- PROBLEM TO SOLVE: Your answer should be the exact lines of the data below from the one containing "ATOM 71 C C" through the one containing "ATOM 100 O O"; please include nothing else.

- STUDY MATERIAL:

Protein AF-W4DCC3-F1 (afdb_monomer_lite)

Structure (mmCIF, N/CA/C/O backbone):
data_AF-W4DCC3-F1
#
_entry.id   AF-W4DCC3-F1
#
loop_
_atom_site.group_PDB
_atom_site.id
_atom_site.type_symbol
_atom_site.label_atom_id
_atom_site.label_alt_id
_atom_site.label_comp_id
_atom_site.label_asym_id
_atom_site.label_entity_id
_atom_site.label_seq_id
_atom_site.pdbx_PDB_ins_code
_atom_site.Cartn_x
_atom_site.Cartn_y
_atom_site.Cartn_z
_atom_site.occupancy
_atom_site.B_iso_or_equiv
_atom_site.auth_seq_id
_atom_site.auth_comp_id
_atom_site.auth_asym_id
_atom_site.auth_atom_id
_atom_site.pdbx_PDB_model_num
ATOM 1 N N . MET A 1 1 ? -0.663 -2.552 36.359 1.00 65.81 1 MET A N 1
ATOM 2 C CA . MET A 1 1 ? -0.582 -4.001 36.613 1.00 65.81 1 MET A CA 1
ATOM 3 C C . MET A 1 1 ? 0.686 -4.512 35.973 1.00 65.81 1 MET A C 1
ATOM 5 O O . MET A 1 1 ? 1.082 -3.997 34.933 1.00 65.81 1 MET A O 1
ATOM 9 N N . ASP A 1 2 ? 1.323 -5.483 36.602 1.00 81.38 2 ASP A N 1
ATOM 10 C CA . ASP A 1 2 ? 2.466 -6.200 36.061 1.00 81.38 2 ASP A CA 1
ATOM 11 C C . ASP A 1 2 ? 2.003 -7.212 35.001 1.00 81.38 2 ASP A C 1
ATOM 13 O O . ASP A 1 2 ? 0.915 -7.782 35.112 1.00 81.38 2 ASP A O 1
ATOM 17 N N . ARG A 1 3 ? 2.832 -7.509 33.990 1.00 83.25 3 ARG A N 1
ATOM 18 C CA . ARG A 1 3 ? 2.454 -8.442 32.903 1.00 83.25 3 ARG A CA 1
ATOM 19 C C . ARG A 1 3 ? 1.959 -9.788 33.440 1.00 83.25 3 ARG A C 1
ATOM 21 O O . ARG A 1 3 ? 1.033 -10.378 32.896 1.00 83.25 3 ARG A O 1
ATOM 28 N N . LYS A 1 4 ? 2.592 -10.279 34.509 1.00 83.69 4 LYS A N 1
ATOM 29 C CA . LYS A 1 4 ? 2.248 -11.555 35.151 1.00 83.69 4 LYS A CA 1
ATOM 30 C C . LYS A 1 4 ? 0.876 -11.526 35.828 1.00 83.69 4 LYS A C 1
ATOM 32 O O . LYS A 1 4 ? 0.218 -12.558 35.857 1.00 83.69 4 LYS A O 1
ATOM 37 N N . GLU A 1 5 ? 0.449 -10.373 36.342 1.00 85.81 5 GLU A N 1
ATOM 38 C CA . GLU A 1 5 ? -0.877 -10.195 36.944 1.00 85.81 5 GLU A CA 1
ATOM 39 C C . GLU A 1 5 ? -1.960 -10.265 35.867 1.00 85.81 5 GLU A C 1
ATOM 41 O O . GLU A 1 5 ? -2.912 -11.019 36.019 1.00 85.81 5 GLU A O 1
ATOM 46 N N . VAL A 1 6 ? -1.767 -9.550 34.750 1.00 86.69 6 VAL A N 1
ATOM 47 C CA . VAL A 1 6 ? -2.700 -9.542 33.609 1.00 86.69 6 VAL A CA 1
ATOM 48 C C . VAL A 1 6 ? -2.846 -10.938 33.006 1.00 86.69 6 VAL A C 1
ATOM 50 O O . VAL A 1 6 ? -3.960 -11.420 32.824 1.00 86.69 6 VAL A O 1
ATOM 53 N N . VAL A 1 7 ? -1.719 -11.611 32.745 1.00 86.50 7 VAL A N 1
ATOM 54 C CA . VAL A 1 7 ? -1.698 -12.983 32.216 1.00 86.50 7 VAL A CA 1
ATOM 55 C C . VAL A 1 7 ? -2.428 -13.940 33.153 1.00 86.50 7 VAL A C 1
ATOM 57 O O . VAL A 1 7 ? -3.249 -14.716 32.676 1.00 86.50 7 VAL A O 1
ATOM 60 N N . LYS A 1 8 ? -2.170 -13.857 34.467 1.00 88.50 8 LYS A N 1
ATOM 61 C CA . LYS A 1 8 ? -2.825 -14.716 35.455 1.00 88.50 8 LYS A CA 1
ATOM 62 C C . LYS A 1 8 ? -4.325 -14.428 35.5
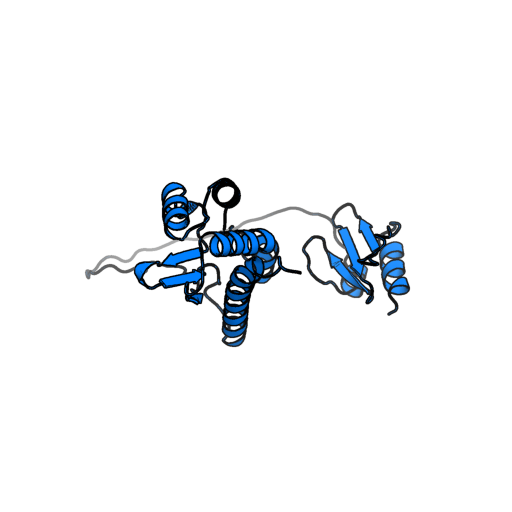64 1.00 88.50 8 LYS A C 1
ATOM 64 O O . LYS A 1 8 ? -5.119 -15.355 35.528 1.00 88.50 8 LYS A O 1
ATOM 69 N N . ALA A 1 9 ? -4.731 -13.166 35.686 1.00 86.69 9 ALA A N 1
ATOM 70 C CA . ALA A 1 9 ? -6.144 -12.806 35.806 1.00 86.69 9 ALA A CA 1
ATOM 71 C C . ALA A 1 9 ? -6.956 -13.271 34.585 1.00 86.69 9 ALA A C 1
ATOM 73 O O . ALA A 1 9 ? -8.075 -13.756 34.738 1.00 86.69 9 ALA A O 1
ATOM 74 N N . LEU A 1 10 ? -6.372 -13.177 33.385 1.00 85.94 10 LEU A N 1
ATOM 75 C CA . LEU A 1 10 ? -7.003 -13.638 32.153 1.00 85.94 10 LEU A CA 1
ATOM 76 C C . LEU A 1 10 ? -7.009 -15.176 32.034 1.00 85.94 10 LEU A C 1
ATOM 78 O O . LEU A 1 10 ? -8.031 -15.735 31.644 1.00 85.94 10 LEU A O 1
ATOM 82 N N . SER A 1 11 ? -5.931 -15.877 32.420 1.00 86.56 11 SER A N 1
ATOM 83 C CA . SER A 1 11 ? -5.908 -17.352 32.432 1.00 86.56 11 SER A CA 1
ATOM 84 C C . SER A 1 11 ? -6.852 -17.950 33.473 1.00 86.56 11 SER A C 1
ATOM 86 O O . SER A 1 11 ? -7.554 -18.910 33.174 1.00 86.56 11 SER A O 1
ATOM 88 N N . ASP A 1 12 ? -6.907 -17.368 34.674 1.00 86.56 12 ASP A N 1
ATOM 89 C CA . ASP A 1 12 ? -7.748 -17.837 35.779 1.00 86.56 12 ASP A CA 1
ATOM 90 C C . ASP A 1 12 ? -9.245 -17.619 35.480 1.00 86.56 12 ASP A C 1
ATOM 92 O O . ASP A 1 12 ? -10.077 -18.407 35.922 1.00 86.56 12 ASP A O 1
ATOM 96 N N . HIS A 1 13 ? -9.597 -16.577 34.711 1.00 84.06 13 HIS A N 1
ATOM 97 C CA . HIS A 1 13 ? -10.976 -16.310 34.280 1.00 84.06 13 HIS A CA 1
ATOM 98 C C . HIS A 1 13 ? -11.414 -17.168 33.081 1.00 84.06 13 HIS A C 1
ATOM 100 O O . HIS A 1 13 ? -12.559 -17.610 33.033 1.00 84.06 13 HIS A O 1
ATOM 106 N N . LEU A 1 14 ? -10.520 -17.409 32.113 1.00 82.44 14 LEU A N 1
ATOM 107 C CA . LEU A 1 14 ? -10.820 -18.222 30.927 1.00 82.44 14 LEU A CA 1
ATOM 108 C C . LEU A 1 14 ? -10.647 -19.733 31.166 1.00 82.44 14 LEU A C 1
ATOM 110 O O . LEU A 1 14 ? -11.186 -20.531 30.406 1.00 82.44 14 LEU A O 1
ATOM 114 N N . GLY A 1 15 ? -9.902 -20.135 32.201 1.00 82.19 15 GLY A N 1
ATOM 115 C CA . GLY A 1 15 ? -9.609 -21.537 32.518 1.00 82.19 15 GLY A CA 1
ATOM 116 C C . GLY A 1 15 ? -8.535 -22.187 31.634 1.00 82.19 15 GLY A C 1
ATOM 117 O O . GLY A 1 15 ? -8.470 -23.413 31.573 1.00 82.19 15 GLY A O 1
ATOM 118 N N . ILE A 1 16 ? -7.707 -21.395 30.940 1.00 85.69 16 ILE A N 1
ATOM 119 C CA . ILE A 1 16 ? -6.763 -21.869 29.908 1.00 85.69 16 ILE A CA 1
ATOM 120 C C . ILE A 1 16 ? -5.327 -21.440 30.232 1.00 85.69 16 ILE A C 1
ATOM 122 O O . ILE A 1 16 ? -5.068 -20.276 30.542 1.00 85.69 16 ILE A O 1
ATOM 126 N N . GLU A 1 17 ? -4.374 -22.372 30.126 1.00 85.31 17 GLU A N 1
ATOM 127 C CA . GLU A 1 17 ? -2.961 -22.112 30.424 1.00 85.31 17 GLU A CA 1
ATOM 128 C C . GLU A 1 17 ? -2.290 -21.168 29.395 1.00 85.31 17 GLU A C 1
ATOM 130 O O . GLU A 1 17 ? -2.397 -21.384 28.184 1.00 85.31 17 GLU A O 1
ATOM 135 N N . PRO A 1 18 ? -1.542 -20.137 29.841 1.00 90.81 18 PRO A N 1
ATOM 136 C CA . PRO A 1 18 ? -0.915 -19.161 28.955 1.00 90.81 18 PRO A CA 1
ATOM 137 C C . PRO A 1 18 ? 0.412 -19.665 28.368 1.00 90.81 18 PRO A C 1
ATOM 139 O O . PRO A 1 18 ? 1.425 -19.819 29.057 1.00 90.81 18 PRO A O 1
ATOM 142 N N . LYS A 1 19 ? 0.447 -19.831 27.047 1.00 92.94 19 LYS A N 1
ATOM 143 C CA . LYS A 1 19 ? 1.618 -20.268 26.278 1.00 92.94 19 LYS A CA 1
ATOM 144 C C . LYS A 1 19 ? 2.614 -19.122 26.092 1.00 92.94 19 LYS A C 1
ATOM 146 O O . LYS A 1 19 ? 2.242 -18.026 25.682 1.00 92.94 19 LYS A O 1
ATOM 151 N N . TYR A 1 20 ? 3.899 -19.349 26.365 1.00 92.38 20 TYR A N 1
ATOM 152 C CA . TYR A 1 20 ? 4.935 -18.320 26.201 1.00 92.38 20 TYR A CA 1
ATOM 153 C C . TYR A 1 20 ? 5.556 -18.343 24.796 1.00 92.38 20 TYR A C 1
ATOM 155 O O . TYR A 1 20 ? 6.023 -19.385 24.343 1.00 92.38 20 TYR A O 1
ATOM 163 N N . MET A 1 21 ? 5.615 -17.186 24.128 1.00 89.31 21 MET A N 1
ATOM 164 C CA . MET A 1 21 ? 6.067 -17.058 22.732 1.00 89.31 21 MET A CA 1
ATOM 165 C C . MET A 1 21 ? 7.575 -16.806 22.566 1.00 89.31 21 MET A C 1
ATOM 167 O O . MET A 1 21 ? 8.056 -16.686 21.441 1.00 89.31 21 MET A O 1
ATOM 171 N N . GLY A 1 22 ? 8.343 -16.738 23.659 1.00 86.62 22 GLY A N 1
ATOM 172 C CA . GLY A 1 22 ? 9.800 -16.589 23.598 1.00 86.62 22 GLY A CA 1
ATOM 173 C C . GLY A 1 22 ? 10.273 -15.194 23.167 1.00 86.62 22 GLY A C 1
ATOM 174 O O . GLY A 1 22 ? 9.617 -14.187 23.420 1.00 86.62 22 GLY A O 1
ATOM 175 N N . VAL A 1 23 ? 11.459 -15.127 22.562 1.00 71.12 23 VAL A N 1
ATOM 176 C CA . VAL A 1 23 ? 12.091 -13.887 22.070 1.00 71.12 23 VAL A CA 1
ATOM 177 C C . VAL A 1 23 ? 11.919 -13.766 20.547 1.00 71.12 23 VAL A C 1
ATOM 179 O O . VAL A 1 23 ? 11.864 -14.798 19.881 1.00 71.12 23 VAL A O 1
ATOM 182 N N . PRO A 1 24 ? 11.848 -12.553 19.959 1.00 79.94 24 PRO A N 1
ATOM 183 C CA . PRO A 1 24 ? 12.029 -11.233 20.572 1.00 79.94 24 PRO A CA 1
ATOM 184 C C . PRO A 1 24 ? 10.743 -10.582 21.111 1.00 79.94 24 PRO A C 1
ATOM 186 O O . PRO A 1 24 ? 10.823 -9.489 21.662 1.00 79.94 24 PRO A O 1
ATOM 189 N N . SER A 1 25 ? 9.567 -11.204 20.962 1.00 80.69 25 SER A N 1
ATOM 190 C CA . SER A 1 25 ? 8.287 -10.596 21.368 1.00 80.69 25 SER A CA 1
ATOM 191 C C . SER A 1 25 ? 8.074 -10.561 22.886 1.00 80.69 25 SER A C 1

==

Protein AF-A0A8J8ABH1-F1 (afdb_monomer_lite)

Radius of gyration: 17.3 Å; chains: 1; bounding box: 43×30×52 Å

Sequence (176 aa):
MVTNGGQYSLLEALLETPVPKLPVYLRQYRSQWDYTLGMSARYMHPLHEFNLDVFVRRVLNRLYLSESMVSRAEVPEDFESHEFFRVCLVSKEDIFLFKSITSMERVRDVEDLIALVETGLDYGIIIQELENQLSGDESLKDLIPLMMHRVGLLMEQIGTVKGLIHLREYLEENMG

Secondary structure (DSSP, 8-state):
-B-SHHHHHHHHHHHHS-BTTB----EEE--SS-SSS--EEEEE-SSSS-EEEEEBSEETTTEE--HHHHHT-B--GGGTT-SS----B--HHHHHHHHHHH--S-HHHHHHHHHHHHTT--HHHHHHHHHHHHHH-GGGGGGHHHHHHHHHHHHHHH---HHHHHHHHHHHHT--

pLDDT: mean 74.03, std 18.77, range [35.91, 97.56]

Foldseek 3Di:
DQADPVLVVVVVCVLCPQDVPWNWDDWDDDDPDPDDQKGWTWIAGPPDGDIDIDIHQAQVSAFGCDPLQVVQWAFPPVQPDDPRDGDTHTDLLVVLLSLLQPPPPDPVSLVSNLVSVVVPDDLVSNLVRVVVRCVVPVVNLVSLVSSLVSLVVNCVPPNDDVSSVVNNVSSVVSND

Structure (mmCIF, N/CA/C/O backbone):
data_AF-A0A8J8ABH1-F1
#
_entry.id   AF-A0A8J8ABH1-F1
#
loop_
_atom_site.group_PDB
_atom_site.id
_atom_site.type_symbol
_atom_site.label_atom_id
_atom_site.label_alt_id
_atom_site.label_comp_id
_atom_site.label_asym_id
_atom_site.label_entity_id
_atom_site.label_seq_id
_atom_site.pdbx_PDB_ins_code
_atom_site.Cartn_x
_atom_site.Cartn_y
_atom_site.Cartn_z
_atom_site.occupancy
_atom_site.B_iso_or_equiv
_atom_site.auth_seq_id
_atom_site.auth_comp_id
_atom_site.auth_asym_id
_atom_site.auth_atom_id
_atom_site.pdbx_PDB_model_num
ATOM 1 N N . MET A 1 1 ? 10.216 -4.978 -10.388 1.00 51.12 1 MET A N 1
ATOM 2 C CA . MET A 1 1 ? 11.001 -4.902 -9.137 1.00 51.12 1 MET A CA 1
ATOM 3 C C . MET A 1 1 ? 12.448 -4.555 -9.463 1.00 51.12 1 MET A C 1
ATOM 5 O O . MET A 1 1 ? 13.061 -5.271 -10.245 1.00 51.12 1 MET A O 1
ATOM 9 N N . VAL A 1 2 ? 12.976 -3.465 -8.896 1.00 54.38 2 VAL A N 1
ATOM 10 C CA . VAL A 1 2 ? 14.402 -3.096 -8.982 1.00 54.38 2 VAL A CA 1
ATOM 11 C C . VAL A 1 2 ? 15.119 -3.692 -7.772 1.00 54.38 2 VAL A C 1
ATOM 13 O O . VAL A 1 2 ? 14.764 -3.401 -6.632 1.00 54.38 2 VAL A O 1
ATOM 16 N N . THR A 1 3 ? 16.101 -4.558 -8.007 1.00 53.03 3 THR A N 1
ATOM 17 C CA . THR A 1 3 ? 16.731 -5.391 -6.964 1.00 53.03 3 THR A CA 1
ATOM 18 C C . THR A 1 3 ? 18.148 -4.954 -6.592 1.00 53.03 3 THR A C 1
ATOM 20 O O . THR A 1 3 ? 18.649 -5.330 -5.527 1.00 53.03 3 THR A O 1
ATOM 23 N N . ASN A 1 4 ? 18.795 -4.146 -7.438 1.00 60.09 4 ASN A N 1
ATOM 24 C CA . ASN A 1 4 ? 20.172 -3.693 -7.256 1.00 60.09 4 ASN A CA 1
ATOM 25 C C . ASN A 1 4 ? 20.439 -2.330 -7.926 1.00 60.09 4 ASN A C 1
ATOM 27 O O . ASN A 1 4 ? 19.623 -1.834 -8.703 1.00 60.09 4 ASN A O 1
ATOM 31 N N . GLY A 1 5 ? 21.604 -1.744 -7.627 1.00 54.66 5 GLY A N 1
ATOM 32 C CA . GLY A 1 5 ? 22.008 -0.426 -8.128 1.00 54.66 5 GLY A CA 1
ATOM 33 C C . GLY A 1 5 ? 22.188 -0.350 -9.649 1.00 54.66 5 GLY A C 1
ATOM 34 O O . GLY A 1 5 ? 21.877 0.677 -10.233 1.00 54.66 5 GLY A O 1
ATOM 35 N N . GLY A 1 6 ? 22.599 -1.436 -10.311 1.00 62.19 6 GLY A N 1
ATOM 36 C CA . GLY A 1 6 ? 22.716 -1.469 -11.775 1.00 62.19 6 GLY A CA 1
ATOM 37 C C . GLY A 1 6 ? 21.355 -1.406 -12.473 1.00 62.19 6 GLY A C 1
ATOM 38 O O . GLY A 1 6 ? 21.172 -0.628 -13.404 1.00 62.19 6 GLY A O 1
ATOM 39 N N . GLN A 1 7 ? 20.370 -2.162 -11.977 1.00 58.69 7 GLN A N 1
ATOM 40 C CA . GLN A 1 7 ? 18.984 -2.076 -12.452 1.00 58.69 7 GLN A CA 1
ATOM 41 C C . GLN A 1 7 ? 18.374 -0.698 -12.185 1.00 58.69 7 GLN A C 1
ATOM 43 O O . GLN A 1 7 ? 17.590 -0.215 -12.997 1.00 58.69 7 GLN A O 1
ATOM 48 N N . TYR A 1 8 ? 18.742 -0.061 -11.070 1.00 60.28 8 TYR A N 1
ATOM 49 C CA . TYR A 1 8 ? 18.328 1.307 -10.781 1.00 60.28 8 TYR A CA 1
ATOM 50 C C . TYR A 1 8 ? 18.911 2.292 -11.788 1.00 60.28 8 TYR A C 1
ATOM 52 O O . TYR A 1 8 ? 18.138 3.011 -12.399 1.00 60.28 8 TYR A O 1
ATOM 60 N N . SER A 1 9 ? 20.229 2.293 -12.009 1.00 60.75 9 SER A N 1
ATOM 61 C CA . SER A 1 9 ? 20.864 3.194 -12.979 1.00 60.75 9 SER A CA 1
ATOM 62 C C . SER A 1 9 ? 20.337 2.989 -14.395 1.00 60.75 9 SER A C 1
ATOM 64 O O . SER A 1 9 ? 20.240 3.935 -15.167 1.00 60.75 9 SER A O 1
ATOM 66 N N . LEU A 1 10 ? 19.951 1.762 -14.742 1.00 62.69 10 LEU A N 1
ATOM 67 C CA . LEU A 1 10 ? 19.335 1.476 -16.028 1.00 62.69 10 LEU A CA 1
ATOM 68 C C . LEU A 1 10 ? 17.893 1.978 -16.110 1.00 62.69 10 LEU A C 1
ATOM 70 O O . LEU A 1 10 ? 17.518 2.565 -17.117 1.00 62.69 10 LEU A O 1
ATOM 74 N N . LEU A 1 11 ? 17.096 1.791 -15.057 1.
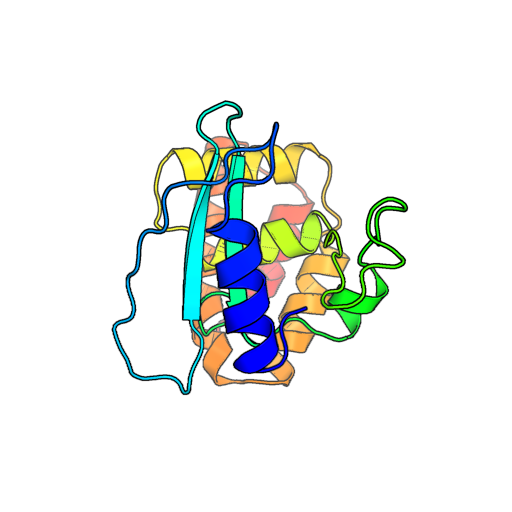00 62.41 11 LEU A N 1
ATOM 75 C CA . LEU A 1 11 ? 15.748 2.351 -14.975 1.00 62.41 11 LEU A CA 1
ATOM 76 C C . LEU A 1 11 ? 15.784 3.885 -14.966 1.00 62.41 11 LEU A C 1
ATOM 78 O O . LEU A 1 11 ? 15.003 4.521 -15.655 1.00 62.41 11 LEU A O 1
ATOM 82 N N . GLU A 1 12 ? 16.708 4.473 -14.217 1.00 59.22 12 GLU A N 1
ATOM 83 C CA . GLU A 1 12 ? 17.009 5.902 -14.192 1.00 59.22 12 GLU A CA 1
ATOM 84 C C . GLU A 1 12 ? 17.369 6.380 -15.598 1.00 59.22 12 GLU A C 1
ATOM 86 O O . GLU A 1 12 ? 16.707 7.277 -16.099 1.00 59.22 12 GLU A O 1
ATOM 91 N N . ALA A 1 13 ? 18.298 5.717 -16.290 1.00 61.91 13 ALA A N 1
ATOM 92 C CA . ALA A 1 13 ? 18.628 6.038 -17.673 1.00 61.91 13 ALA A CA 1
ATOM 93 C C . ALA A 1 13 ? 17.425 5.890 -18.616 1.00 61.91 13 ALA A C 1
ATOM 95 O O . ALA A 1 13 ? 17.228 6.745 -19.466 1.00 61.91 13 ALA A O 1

- TASK RESULT:
ATOM 71 C C . ALA A 1 9 ? -6.956 -13.271 34.585 1.00 86.69 9 ALA A C 1
ATOM 73 O O . ALA A 1 9 ? -8.075 -13.756 34.738 1.00 86.69 9 ALA A O 1
ATOM 74 N N . LEU A 1 10 ? -6.372 -13.177 33.385 1.00 85.94 10 LEU A N 1
ATOM 75 C CA . LEU A 1 10 ? -7.003 -13.638 32.153 1.00 85.94 10 LEU A CA 1
ATOM 76 C C . LEU A 1 10 ? -7.009 -15.176 32.034 1.00 85.94 10 LEU A C 1
ATOM 78 O O . LEU A 1 10 ? -8.031 -15.735 31.644 1.00 85.94 10 LEU A O 1
ATOM 82 N N . SER A 1 11 ? -5.931 -15.877 32.420 1.00 86.56 11 SER A N 1
ATOM 83 C CA . SER A 1 11 ? -5.908 -17.352 32.432 1.00 86.56 11 SER A CA 1
ATOM 84 C C . SER A 1 11 ? -6.852 -17.950 33.473 1.00 86.56 11 SER A C 1
ATOM 86 O O . SER A 1 11 ? -7.554 -18.910 33.174 1.00 86.56 11 SER A O 1
ATOM 88 N N . ASP A 1 12 ? -6.907 -17.368 34.674 1.00 86.56 12 ASP A N 1
ATOM 89 C CA . ASP A 1 12 ? -7.748 -17.837 35.779 1.00 86.56 12 ASP A CA 1
ATOM 90 C C . ASP A 1 12 ? -9.245 -17.619 35.480 1.00 86.56 12 ASP A C 1
ATOM 92 O O . ASP A 1 12 ? -10.077 -18.407 35.922 1.00 86.56 12 ASP A O 1
ATOM 96 N N . HIS A 1 13 ? -9.597 -16.577 34.711 1.00 84.06 13 HIS A N 1
ATOM 97 C CA . HIS A 1 13 ? -10.976 -16.310 34.280 1.00 84.06 13 HIS A CA 1
ATOM 98 C C . HIS A 1 13 ? -11.414 -17.168 33.081 1.00 84.06 13 HIS A C 1
ATOM 100 O O . HIS A 1 13 ? -12.559 -17.610 33.033 1.00 84.06 13 HIS A O 1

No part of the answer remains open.